Amid signs of a strengthening economy and a growing job market, companies are pulling their compensation programs out of the deep freeze, according to the 2005/2006 U.S. Compensation Planning Survey conducted by Mercer Human Resource Consulting in New York City. The study examined pay practices at more than 1,300 companies with a total of close to 13 million workers. Only 2 percent of respondents report that their organization has a salary freeze in place for one or more segments of its employee base. That's down from 16 percent in 2002. "The era of salary freezes is over," says Steven E. Gross, leader of Mercer's employee rewards business in the United States.
But there's no sign yet that salaries are poised for liftoff. On average, employers plan to grant increases of just 3.6 percent this year, barely more than last year's average of 3.5 percent. And next year will be no better, with the projected average increase flat at 3.6 percent, according to the report. But pay raises may take other forms. "Still reluctant to increase base salaries, companies are willing to reward performance through incentives and bonuses, especially as the job market becomes more competitive and the risk of losing key talent is top of mind," notes Gross.

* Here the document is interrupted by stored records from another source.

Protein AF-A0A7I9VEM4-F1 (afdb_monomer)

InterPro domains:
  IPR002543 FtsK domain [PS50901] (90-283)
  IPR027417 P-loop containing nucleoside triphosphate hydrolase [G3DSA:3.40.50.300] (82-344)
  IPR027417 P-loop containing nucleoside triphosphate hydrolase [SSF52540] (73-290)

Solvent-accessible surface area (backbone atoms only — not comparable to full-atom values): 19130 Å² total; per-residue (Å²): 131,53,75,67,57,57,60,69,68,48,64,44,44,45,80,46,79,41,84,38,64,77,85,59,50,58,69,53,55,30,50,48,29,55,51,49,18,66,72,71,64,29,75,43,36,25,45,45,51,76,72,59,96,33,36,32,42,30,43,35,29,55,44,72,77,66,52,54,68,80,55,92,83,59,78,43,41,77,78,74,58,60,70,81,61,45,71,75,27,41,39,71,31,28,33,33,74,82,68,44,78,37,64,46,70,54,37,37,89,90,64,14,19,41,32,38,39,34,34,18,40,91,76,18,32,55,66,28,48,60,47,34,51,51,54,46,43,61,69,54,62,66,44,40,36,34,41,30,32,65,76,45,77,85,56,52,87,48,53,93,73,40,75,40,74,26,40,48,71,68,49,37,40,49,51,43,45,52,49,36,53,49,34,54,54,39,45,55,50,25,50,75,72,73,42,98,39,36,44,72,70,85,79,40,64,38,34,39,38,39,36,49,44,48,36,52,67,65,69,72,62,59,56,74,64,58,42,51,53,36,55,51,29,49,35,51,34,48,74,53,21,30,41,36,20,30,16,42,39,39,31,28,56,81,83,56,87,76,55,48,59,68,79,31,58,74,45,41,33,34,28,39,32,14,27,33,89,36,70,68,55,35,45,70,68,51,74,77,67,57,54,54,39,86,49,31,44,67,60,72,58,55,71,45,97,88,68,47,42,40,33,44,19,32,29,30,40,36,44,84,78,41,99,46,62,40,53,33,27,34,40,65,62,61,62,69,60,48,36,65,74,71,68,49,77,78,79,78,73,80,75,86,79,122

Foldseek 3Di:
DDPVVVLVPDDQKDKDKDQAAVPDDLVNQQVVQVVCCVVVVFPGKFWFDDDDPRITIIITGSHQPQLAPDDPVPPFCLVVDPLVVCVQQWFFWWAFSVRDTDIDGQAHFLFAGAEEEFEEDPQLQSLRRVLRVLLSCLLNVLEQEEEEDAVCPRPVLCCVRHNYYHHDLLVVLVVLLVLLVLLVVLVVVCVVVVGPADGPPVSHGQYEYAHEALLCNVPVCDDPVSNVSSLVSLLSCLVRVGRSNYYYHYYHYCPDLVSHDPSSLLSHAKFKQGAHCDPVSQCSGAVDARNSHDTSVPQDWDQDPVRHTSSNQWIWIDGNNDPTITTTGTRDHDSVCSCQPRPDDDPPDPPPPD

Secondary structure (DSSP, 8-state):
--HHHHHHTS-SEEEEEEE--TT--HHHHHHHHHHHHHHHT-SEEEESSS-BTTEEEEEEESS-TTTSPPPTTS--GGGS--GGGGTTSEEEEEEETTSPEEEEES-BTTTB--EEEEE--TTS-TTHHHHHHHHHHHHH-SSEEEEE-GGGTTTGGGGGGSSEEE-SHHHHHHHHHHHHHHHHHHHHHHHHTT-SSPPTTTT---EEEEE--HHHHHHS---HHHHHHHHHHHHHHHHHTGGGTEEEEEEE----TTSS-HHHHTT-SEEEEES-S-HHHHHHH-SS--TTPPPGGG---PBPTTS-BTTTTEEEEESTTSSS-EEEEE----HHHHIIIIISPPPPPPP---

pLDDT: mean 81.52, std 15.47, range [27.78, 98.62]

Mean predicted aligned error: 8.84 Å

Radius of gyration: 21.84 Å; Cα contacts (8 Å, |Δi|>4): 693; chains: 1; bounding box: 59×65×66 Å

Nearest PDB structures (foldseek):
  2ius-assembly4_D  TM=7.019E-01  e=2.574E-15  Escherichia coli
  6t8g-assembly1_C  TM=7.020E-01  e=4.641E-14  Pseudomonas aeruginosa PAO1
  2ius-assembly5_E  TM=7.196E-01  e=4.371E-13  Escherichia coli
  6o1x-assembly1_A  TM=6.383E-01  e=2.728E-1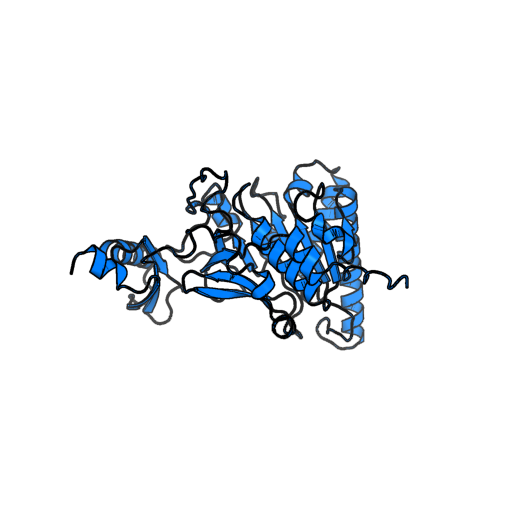4  Clostridium perfringens
  2ius-assembly6_F  TM=6.865E-01  e=6.608E-13  Escherichia coli

Organism: NCBI:txid589161

Structure (mmCIF, N/CA/C/O backbone):
data_AF-A0A7I9VEM4-F1
#
_entry.id   AF-A0A7I9VEM4-F1
#
loop_
_atom_site.group_PDB
_atom_site.id
_atom_site.type_symbol
_atom_site.label_atom_id
_atom_site.label_alt_id
_atom_site.label_comp_id
_atom_site.label_asym_id
_atom_site.label_entity_id
_atom_site.label_seq_id
_atom_site.pdbx_PDB_ins_code
_atom_site.Cartn_x
_atom_site.Cartn_y
_atom_site.Cartn_z
_atom_site.occupancy
_atom_site.B_iso_or_equiv
_atom_site.auth_seq_id
_atom_site.auth_comp_id
_atom_site.auth_asym_id
_atom_site.auth_atom_id
_atom_site.pdbx_PDB_model_num
ATOM 1 N N . MET A 1 1 ? -29.617 -12.136 35.404 1.00 40.91 1 MET A N 1
ATOM 2 C CA . MET A 1 1 ? -28.820 -11.665 34.256 1.00 40.91 1 MET A CA 1
ATOM 3 C C . MET A 1 1 ? -28.214 -10.336 34.661 1.00 40.91 1 MET A C 1
ATOM 5 O O . MET A 1 1 ? -28.963 -9.399 34.912 1.00 40.91 1 MET A O 1
ATOM 9 N N . THR A 1 2 ? -26.906 -10.287 34.896 1.00 35.69 2 THR A N 1
ATOM 10 C CA . THR A 1 2 ? -26.232 -9.036 35.275 1.00 35.69 2 THR A CA 1
ATOM 11 C C . THR A 1 2 ? -26.136 -8.103 34.061 1.00 35.69 2 THR A C 1
ATOM 13 O O . THR A 1 2 ? -26.256 -8.552 32.921 1.00 35.69 2 THR A O 1
ATOM 16 N N . ILE A 1 3 ? -25.897 -6.804 34.278 1.00 27.95 3 ILE A N 1
ATOM 17 C CA . ILE A 1 3 ? -25.598 -5.855 33.185 1.00 27.95 3 ILE A CA 1
ATOM 18 C C . ILE A 1 3 ? -24.415 -6.343 32.327 1.00 27.95 3 ILE A C 1
ATOM 20 O O . ILE A 1 3 ? -24.415 -6.138 31.117 1.00 27.95 3 ILE A O 1
ATOM 24 N N . PHE A 1 4 ? -23.453 -7.046 32.933 1.00 27.78 4 PHE A N 1
ATOM 25 C CA . PHE A 1 4 ? -22.314 -7.647 32.239 1.00 27.78 4 PHE A CA 1
ATOM 26 C C . PHE A 1 4 ? -22.705 -8.840 31.355 1.00 27.78 4 PHE A C 1
ATOM 28 O O . PHE A 1 4 ? -22.141 -8.999 30.274 1.00 27.78 4 PHE A O 1
ATOM 35 N N . ASP A 1 5 ? -23.694 -9.640 31.761 1.00 31.11 5 ASP A N 1
ATOM 36 C CA . ASP A 1 5 ? -24.197 -10.758 30.950 1.00 31.11 5 ASP A CA 1
ATOM 37 C C . ASP A 1 5 ? -24.997 -10.261 29.736 1.00 31.11 5 ASP A C 1
ATOM 39 O O . ASP A 1 5 ? -24.892 -10.831 28.655 1.00 31.11 5 ASP A O 1
ATOM 43 N N . ALA A 1 6 ? -25.745 -9.161 29.889 1.00 33.69 6 ALA A N 1
ATOM 44 C CA . ALA A 1 6 ? -26.429 -8.492 28.780 1.00 33.69 6 ALA A CA 1
ATOM 45 C C . ALA A 1 6 ? -25.438 -7.827 27.805 1.00 33.69 6 ALA A C 1
ATOM 47 O O . ALA A 1 6 ? -25.625 -7.893 26.594 1.00 33.69 6 ALA A O 1
ATOM 48 N N . TYR A 1 7 ? -24.359 -7.234 28.330 1.00 32.62 7 TYR A N 1
ATOM 49 C CA . TYR A 1 7 ? -23.289 -6.620 27.537 1.00 32.62 7 TYR A CA 1
ATOM 50 C C . TYR A 1 7 ? -22.521 -7.650 26.693 1.00 32.62 7 TYR A C 1
ATOM 52 O O . TYR A 1 7 ? -22.206 -7.387 25.539 1.00 32.62 7 TYR A O 1
ATOM 60 N N . ARG A 1 8 ? -22.273 -8.854 27.229 1.00 38.12 8 ARG A N 1
ATOM 61 C CA . ARG A 1 8 ? -21.627 -9.962 26.498 1.00 38.12 8 ARG A CA 1
ATOM 62 C C . ARG A 1 8 ? -22.510 -10.619 25.432 1.00 38.12 8 ARG A C 1
ATOM 64 O O . ARG A 1 8 ? -21.977 -11.320 24.579 1.00 38.12 8 ARG A O 1
ATOM 71 N N . ALA A 1 9 ? -23.828 -10.436 25.500 1.00 44.88 9 ALA A N 1
ATOM 72 C CA . ALA A 1 9 ? -24.782 -11.028 24.561 1.00 44.88 9 ALA A CA 1
ATOM 73 C C . ALA A 1 9 ? -24.984 -10.191 23.284 1.00 44.88 9 ALA A C 1
ATOM 75 O O . ALA A 1 9 ? -25.562 -10.687 22.318 1.00 44.88 9 ALA A O 1
ATOM 76 N N . LEU A 1 10 ? -24.531 -8.933 23.269 1.00 51.28 10 LEU A N 1
ATOM 77 C CA . LEU A 1 10 ? -24.575 -8.087 22.079 1.00 51.28 10 LEU A CA 1
ATOM 78 C C . LEU A 1 10 ? -23.469 -8.500 21.107 1.00 51.28 10 LEU A C 1
ATOM 80 O O . LEU A 1 10 ? -22.332 -8.738 21.518 1.00 51.28 10 LEU A O 1
ATOM 84 N N . ALA A 1 11 ? -23.799 -8.563 19.813 1.00 62.16 11 ALA A N 1
ATOM 85 C CA . ALA A 1 11 ? -22.794 -8.781 18.782 1.00 62.16 11 ALA A CA 1
ATOM 86 C C . ALA A 1 11 ? -21.699 -7.699 18.908 1.00 62.16 11 ALA A C 1
ATOM 88 O O . ALA A 1 11 ? -22.055 -6.523 19.075 1.00 62.16 11 ALA A O 1
ATOM 89 N N . PRO A 1 12 ? -20.403 -8.071 18.855 1.00 72.62 12 PRO A N 1
ATOM 90 C CA . PRO A 1 12 ? -19.290 -7.151 19.095 1.00 72.62 12 PRO A CA 1
ATOM 91 C C . PRO A 1 12 ? -19.308 -5.928 18.184 1.00 72.62 12 PRO A C 1
ATOM 93 O O . PRO A 1 12 ? -18.964 -4.839 18.633 1.00 72.62 12 PRO A O 1
ATOM 96 N N . VAL A 1 13 ? -19.764 -6.100 16.941 1.00 76.81 13 VAL A N 1
ATOM 97 C CA . VAL A 1 13 ? -20.011 -5.020 15.986 1.00 76.81 13 VAL A CA 1
ATOM 98 C C . VAL A 1 13 ? -21.348 -5.252 15.286 1.00 76.81 13 VAL A C 1
ATOM 100 O O . VAL A 1 13 ? -21.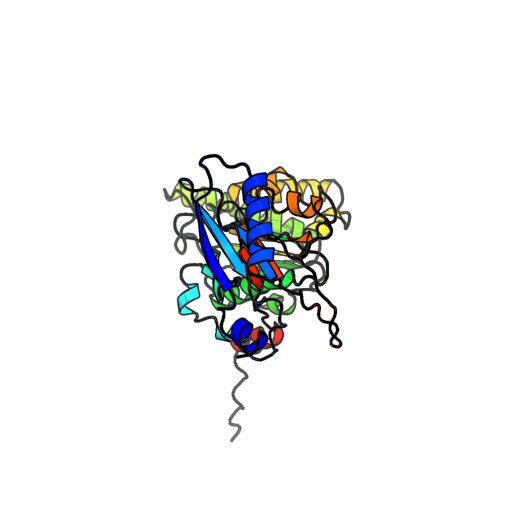744 -6.392 15.039 1.00 76.81 13 VAL A O 1
ATOM 103 N N . GLN A 1 14 ? -22.079 -4.171 15.019 1.00 81.88 14 GLN A N 1
ATOM 104 C CA . GLN A 1 14 ? -23.403 -4.182 14.397 1.00 81.88 14 GLN A CA 1
ATOM 105 C C . GLN A 1 14 ? -23.510 -3.064 13.359 1.00 81.88 14 GLN A C 1
ATOM 107 O O . GLN A 1 14 ? -22.944 -1.989 13.540 1.00 81.88 14 GLN A O 1
ATOM 112 N N . ILE A 1 15 ? -24.275 -3.293 12.292 1.00 83.88 15 ILE A N 1
ATOM 113 C CA . ILE A 1 15 ? -24.684 -2.228 11.372 1.00 83.88 15 ILE A CA 1
ATOM 114 C C . ILE A 1 15 ? -26.116 -1.847 11.715 1.00 83.88 15 ILE A C 1
ATOM 116 O O . ILE A 1 15 ? -26.997 -2.707 11.730 1.00 83.88 15 ILE A O 1
ATOM 120 N N . ILE A 1 16 ? -26.348 -0.562 11.960 1.00 85.75 16 ILE A N 1
ATOM 121 C CA . ILE A 1 16 ? -27.693 -0.018 12.128 1.00 85.75 16 ILE A CA 1
ATOM 122 C C . ILE A 1 16 ? -27.993 0.966 11.006 1.00 85.75 16 ILE A C 1
ATOM 124 O O . ILE A 1 16 ? -27.145 1.765 10.609 1.00 85.75 16 ILE A O 1
ATOM 128 N N . GLU A 1 17 ? -29.211 0.902 10.489 1.00 86.75 17 GLU A N 1
ATOM 129 C CA . GLU A 1 17 ? -29.718 1.864 9.519 1.00 86.75 17 GLU A CA 1
ATOM 130 C C . GLU A 1 17 ? -30.611 2.852 10.255 1.00 86.75 17 GLU A C 1
ATOM 132 O O . GLU A 1 17 ? -31.497 2.459 11.014 1.00 86.75 17 GLU A O 1
ATOM 137 N N . VAL A 1 18 ? -30.338 4.140 10.072 1.00 84.88 18 VAL A N 1
ATOM 138 C CA . VAL A 1 18 ? -31.091 5.209 10.717 1.00 84.88 18 VAL A CA 1
ATOM 139 C C . VAL A 1 18 ? -31.593 6.152 9.644 1.00 84.88 18 VAL A C 1
ATOM 141 O O . VAL A 1 18 ? -30.808 6.671 8.846 1.00 84.88 18 VAL A O 1
ATOM 144 N N . ASP A 1 19 ? -32.902 6.381 9.640 1.00 83.69 19 ASP A N 1
ATOM 145 C CA . ASP A 1 19 ? -33.511 7.385 8.782 1.00 83.69 19 ASP A CA 1
ATOM 146 C C . ASP A 1 19 ? -32.981 8.761 9.172 1.00 83.69 19 ASP A C 1
ATOM 148 O O . ASP A 1 19 ? -33.118 9.221 10.309 1.00 83.69 19 ASP A O 1
ATOM 152 N N . THR A 1 20 ? -32.348 9.418 8.212 1.00 77.19 20 THR A N 1
ATOM 153 C CA . THR A 1 20 ? -31.816 10.761 8.367 1.00 77.19 20 THR A CA 1
ATOM 154 C C . THR A 1 20 ? -32.579 11.692 7.433 1.00 77.19 20 THR A C 1
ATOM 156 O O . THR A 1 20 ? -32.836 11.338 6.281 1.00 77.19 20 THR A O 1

Holistic approaches to compensation management continue to gain ground, according to the survey. "We're finding that leading companies are taking a total rewards approach to compensation," reports Gross. "They're addressing pay issues from three perspectives: what employees value, what companies need in terms of skills and capabilities to grow the business, and affordable and sustainable costs. A holistic approach -- one that acknowledges the needs of both the business and its employees -- is critical to maintaining a competitive advantage in the marketplace."